VIDEO: Hip-Hop Songwriting Winners Perform at Festival

EPMD and Das EFX will join the winners of the Berklee/Essence Hip-Hop Songwriting Contest at the Peace Boston Hip-Hop Festival.
July 22, 2008

Three teen songwriters studying this summer on scholarship in Berklee's Five-Week Summer Performance Program have been invited to perform at an annual outdoor hip-hop festival that last year drew 20,000 fans. Justin "Jae Guttah" McGibbon, Jennifer "Nesi" Chianesi, and Nyles "Witness" Houston, winners of the Essence magazine and Berklee College of Music 2008 Take Back the Music Hip-Hop Songwriting Contest, will appear at the fifth-annual Peace Hip-Hop Festival, produced by the Mayor's Office of Arts, Tourism, and Special Events, on Saturday, August 2, on Boston's City Hall Plaza, from 4:00 p.m. to 8:00 p.m.

Watch the winners perform at the festival and talk about the contest.

Watch more Berklee video.

Hip-hop legends EPMD, Das EFX, and Chubb Rock will headline the festival. Other performers include Acrobatik, Status Quo, Esoteric, and dance troupe Static Noyze. Presentations will be made to the three winners by Cynthia Gordy, Essence magazine news editor, and Prince Charles Alexander, a Berklee music production and engineering professor and a judge in the contest.

McGibbon, 18, from Breinigsville, Pennsylvania, won for his song "Keep Goin'." Chianesi, 18, is from Cranston, Rhode Island, and her song is "Shake Up." Both are grand prize winners with tuition and housing covered by their scholarships. Houston, 17, from Brockton, Massachusetts, wrote "The Gamble," and is the second place winner, with tuition covered by his scholarship. McGibbon and Houston are both previous winners in the contest. Hear the songs at berklee.edu/events/essence.
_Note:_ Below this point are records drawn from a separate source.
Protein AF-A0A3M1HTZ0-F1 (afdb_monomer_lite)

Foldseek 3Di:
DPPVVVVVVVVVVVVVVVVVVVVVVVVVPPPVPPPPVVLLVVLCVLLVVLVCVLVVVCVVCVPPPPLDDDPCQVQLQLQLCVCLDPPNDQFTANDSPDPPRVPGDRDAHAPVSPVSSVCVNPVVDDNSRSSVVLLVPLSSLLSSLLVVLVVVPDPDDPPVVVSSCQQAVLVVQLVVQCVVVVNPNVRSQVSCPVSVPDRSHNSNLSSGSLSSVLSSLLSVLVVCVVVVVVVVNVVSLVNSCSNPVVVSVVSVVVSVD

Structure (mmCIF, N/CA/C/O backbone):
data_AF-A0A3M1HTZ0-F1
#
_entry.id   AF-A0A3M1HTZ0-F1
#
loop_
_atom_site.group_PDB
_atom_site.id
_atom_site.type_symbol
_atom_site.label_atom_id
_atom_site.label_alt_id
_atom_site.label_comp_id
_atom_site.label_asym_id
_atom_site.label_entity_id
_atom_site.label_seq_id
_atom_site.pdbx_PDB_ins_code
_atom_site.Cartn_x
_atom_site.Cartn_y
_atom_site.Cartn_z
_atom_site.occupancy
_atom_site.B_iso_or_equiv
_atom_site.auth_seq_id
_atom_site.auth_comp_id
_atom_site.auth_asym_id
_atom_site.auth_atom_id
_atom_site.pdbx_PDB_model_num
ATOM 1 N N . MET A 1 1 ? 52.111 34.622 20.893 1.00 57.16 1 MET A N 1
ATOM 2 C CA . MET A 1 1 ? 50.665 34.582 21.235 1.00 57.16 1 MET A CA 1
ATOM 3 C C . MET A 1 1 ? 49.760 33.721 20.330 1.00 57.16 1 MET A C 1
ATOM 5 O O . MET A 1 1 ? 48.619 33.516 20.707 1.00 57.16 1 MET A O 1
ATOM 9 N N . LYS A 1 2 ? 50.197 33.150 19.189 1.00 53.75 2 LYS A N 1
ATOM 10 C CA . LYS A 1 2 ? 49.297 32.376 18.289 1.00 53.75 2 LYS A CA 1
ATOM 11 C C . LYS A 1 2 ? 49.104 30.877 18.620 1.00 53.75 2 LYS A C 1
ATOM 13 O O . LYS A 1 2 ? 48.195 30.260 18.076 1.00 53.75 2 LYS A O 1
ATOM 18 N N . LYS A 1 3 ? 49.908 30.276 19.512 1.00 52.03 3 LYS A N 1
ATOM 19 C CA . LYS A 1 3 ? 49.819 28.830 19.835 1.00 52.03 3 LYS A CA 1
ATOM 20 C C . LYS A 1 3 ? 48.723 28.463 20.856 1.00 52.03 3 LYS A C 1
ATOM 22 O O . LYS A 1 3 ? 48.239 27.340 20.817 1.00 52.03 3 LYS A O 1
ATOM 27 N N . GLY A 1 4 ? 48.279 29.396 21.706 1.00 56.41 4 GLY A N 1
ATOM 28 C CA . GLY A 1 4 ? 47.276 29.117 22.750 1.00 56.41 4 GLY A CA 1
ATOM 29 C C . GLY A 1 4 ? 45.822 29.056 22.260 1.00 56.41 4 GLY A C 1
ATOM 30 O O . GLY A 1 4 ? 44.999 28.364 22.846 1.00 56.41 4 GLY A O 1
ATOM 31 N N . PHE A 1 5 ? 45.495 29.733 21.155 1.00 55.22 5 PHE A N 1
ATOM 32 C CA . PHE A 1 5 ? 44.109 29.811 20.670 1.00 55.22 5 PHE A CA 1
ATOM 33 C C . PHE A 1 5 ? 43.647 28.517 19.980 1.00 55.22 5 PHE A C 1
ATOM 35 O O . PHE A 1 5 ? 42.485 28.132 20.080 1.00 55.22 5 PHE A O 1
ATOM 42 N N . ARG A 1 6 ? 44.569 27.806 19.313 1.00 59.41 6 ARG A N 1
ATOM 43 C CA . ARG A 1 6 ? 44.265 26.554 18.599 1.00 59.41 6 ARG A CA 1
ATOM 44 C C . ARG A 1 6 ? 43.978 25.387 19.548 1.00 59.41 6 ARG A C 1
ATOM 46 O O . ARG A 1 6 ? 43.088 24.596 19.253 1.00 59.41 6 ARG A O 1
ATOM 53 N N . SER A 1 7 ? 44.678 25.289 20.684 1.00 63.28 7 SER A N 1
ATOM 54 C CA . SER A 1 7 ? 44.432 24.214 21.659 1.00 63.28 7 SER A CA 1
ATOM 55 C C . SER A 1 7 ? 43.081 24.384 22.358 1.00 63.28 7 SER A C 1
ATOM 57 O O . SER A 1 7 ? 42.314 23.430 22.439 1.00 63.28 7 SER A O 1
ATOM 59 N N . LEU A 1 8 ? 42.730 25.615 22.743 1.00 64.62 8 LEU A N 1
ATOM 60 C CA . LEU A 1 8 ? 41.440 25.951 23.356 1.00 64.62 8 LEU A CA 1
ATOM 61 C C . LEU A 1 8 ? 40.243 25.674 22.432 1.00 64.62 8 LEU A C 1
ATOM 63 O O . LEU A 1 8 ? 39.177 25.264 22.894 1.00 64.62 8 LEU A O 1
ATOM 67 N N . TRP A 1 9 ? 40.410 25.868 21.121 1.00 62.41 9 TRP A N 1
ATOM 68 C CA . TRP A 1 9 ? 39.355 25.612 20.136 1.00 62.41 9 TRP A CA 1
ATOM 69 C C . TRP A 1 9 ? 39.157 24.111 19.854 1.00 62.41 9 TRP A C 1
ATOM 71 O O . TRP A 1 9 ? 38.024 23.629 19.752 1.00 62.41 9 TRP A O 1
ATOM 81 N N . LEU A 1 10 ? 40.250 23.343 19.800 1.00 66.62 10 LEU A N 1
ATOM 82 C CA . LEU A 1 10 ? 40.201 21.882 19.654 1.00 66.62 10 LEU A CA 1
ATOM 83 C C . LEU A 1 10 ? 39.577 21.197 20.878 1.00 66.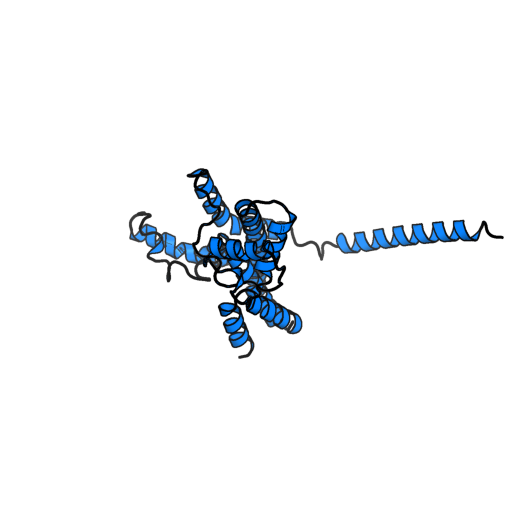62 10 LEU A C 1
ATOM 85 O O . LEU A 1 10 ? 38.841 20.222 20.728 1.00 66.62 10 LEU A O 1
ATOM 89 N N . ASP A 1 11 ? 39.792 21.734 22.078 1.00 71.94 11 ASP A N 1
ATOM 90 C CA . ASP A 1 11 ? 39.187 21.177 23.290 1.00 71.94 11 ASP A CA 1
ATOM 91 C C . ASP A 1 11 ? 37.682 21.476 23.370 1.00 71.94 11 ASP A C 1
ATOM 93 O O . ASP A 1 11 ? 36.864 20.595 23.652 1.00 71.94 11 ASP A O 1
ATOM 97 N N . ARG A 1 12 ? 37.271 22.702 23.011 1.00 69.50 12 ARG A N 1
ATOM 98 C CA . ARG A 1 12 ? 35.846 23.072 22.958 1.00 69.50 12 ARG A CA 1
ATOM 99 C C . ARG A 1 12 ? 35.069 22.270 21.915 1.00 69.50 12 ARG A C 1
ATOM 101 O O . ARG A 1 12 ? 33.961 21.826 22.216 1.00 69.50 12 ARG A O 1
ATOM 108 N N . SER A 1 13 ? 35.633 22.037 20.729 1.00 67.75 13 SER A N 1
ATOM 109 C CA . SER A 1 13 ? 34.974 21.236 19.682 1.00 67.75 13 SER A CA 1
ATOM 110 C C . SER A 1 13 ? 34.768 19.777 20.107 1.00 67.75 13 SER A C 1
ATOM 112 O O . SER A 1 13 ? 33.659 19.261 19.969 1.00 67.75 13 SER A O 1
ATOM 114 N N . ARG A 1 14 ? 35.758 19.143 20.753 1.00 72.75 14 ARG A N 1
ATOM 115 C CA . ARG A 1 14 ? 35.618 17.782 21.316 1.00 72.75 14 ARG A CA 1
ATOM 116 C C . ARG A 1 14 ? 34.567 17.697 22.424 1.00 72.75 14 ARG A C 1
ATOM 118 O O . ARG A 1 14 ? 33.840 16.704 22.518 1.00 72.75 14 ARG A O 1
ATOM 125 N N . ILE A 1 15 ? 34.457 18.727 23.266 1.00 75.00 15 ILE A N 1
ATOM 126 C CA . ILE A 1 15 ? 33.432 18.798 24.321 1.00 75.00 15 ILE A CA 1
ATOM 127 C C . ILE A 1 15 ? 32.029 18.949 23.713 1.00 75.00 15 ILE A C 1
ATOM 129 O O . ILE A 1 15 ? 31.092 18.288 24.172 1.00 75.00 15 ILE A O 1
ATOM 133 N N . ILE A 1 16 ? 31.877 19.779 22.677 1.00 71.88 16 ILE A N 1
ATOM 134 C CA . ILE A 1 16 ? 30.607 19.969 21.959 1.00 71.88 16 ILE A CA 1
ATOM 135 C C . ILE A 1 16 ? 30.196 18.676 21.251 1.00 71.88 16 ILE A C 1
ATOM 137 O O . ILE A 1 16 ? 29.057 18.239 21.414 1.00 71.88 16 ILE A O 1
ATOM 141 N N . GLU A 1 17 ? 31.122 18.003 20.567 1.00 72.94 17 GLU A N 1
ATOM 142 C CA . GLU A 1 17 ? 30.865 16.730 19.890 1.00 72.94 17 GLU A CA 1
ATOM 143 C C . GLU A 1 17 ? 30.435 15.636 20.882 1.00 72.94 17 GLU A C 1
ATOM 145 O O . GLU A 1 17 ? 29.428 14.955 20.668 1.00 72.94 17 GLU A O 1
ATOM 150 N N . LYS A 1 18 ? 31.118 15.511 22.032 1.00 74.56 18 LYS A N 1
ATOM 151 C CA . LYS A 1 18 ? 30.723 14.572 23.100 1.00 74.56 18 LYS A CA 1
ATOM 152 C C . LYS A 1 18 ? 29.351 14.903 23.690 1.00 74.56 18 LYS A C 1
ATOM 154 O O . LYS A 1 18 ? 28.570 13.986 23.959 1.00 74.56 18 LYS A O 1
ATOM 159 N N . LYS A 1 19 ? 29.030 16.186 23.901 1.00 71.62 19 LYS A N 1
ATOM 160 C CA . LYS A 1 19 ? 27.709 16.612 24.400 1.00 71.62 19 LYS A CA 1
ATOM 161 C C . LYS A 1 19 ? 26.606 16.350 23.372 1.00 71.62 19 LYS A C 1
ATOM 163 O O . LYS A 1 19 ? 25.557 15.838 23.760 1.00 71.62 19 LYS A O 1
ATOM 168 N N . MET A 1 20 ? 26.844 16.627 22.090 1.00 66.31 20 MET A N 1
ATOM 169 C CA . MET A 1 20 ? 25.900 16.335 21.008 1.00 66.31 20 MET A CA 1
ATOM 170 C C . MET A 1 20 ? 25.671 14.835 20.853 1.00 66.31 20 MET A C 1
ATOM 172 O O . MET A 1 20 ? 24.519 14.416 20.906 1.00 66.31 20 MET A O 1
ATOM 176 N N . LYS A 1 21 ? 26.731 14.016 20.784 1.00 70.81 21 LYS A N 1
ATOM 177 C CA . LYS A 1 21 ? 26.612 12.549 20.729 1.00 70.81 21 LYS A CA 1
ATOM 178 C C . LYS A 1 21 ? 25.806 12.007 21.907 1.00 70.81 21 LYS A C 1
ATOM 180 O O . LYS A 1 21 ? 24.876 11.243 21.692 1.00 70.81 21 LYS A O 1
ATOM 185 N N . ARG A 1 22 ? 26.066 12.457 23.143 1.00 71.12 22 ARG A N 1
ATOM 186 C CA . ARG A 1 22 ? 25.295 12.030 24.331 1.00 71.12 22 ARG A CA 1
ATOM 187 C C . ARG A 1 22 ? 23.830 12.467 24.293 1.00 71.12 22 ARG A C 1
ATOM 189 O O . ARG A 1 22 ? 22.968 11.718 24.745 1.00 71.12 22 ARG A O 1
ATOM 196 N N . ARG A 1 23 ? 23.532 13.668 23.790 1.00 67.19 23 ARG A N 1
ATOM 197 C CA . ARG A 1 23 ? 22.155 14.179 23.690 1.00 67.19 23 ARG A CA 1
ATOM 198 C C . ARG A 1 23 ? 21.385 13.468 22.576 1.00 67.19 23 ARG A C 1
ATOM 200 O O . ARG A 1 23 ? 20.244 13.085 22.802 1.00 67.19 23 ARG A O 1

The three received top honors in the third-annual contest after their songs were chosen from more than 50 submissions by songwriters between the ages of 15 and 19 from all over the United States. The contest was developed as an extension of Essence's Take Back the Music campaign, which promotes balance in mainstream hip-hop's messages. Berklee got involved to reward teen talent with summer scholarships to a program that will help them take their talents to new levels.

Hip-hop pioneers Yo-Yo, Pete Rock, and Roxanne Shanté, and Berklee scholars Prince Charles Alexander (music production and engineering), Pat Pattison (songwriting), Mike Hamilton (music production, Berkleemusic.com), and Da'Rayia Wilson (student, 2006 contest winner) were the final judges. Winning songs were selected for clever, innovative lyrics that conveyed a positive message, as well as melody and composition.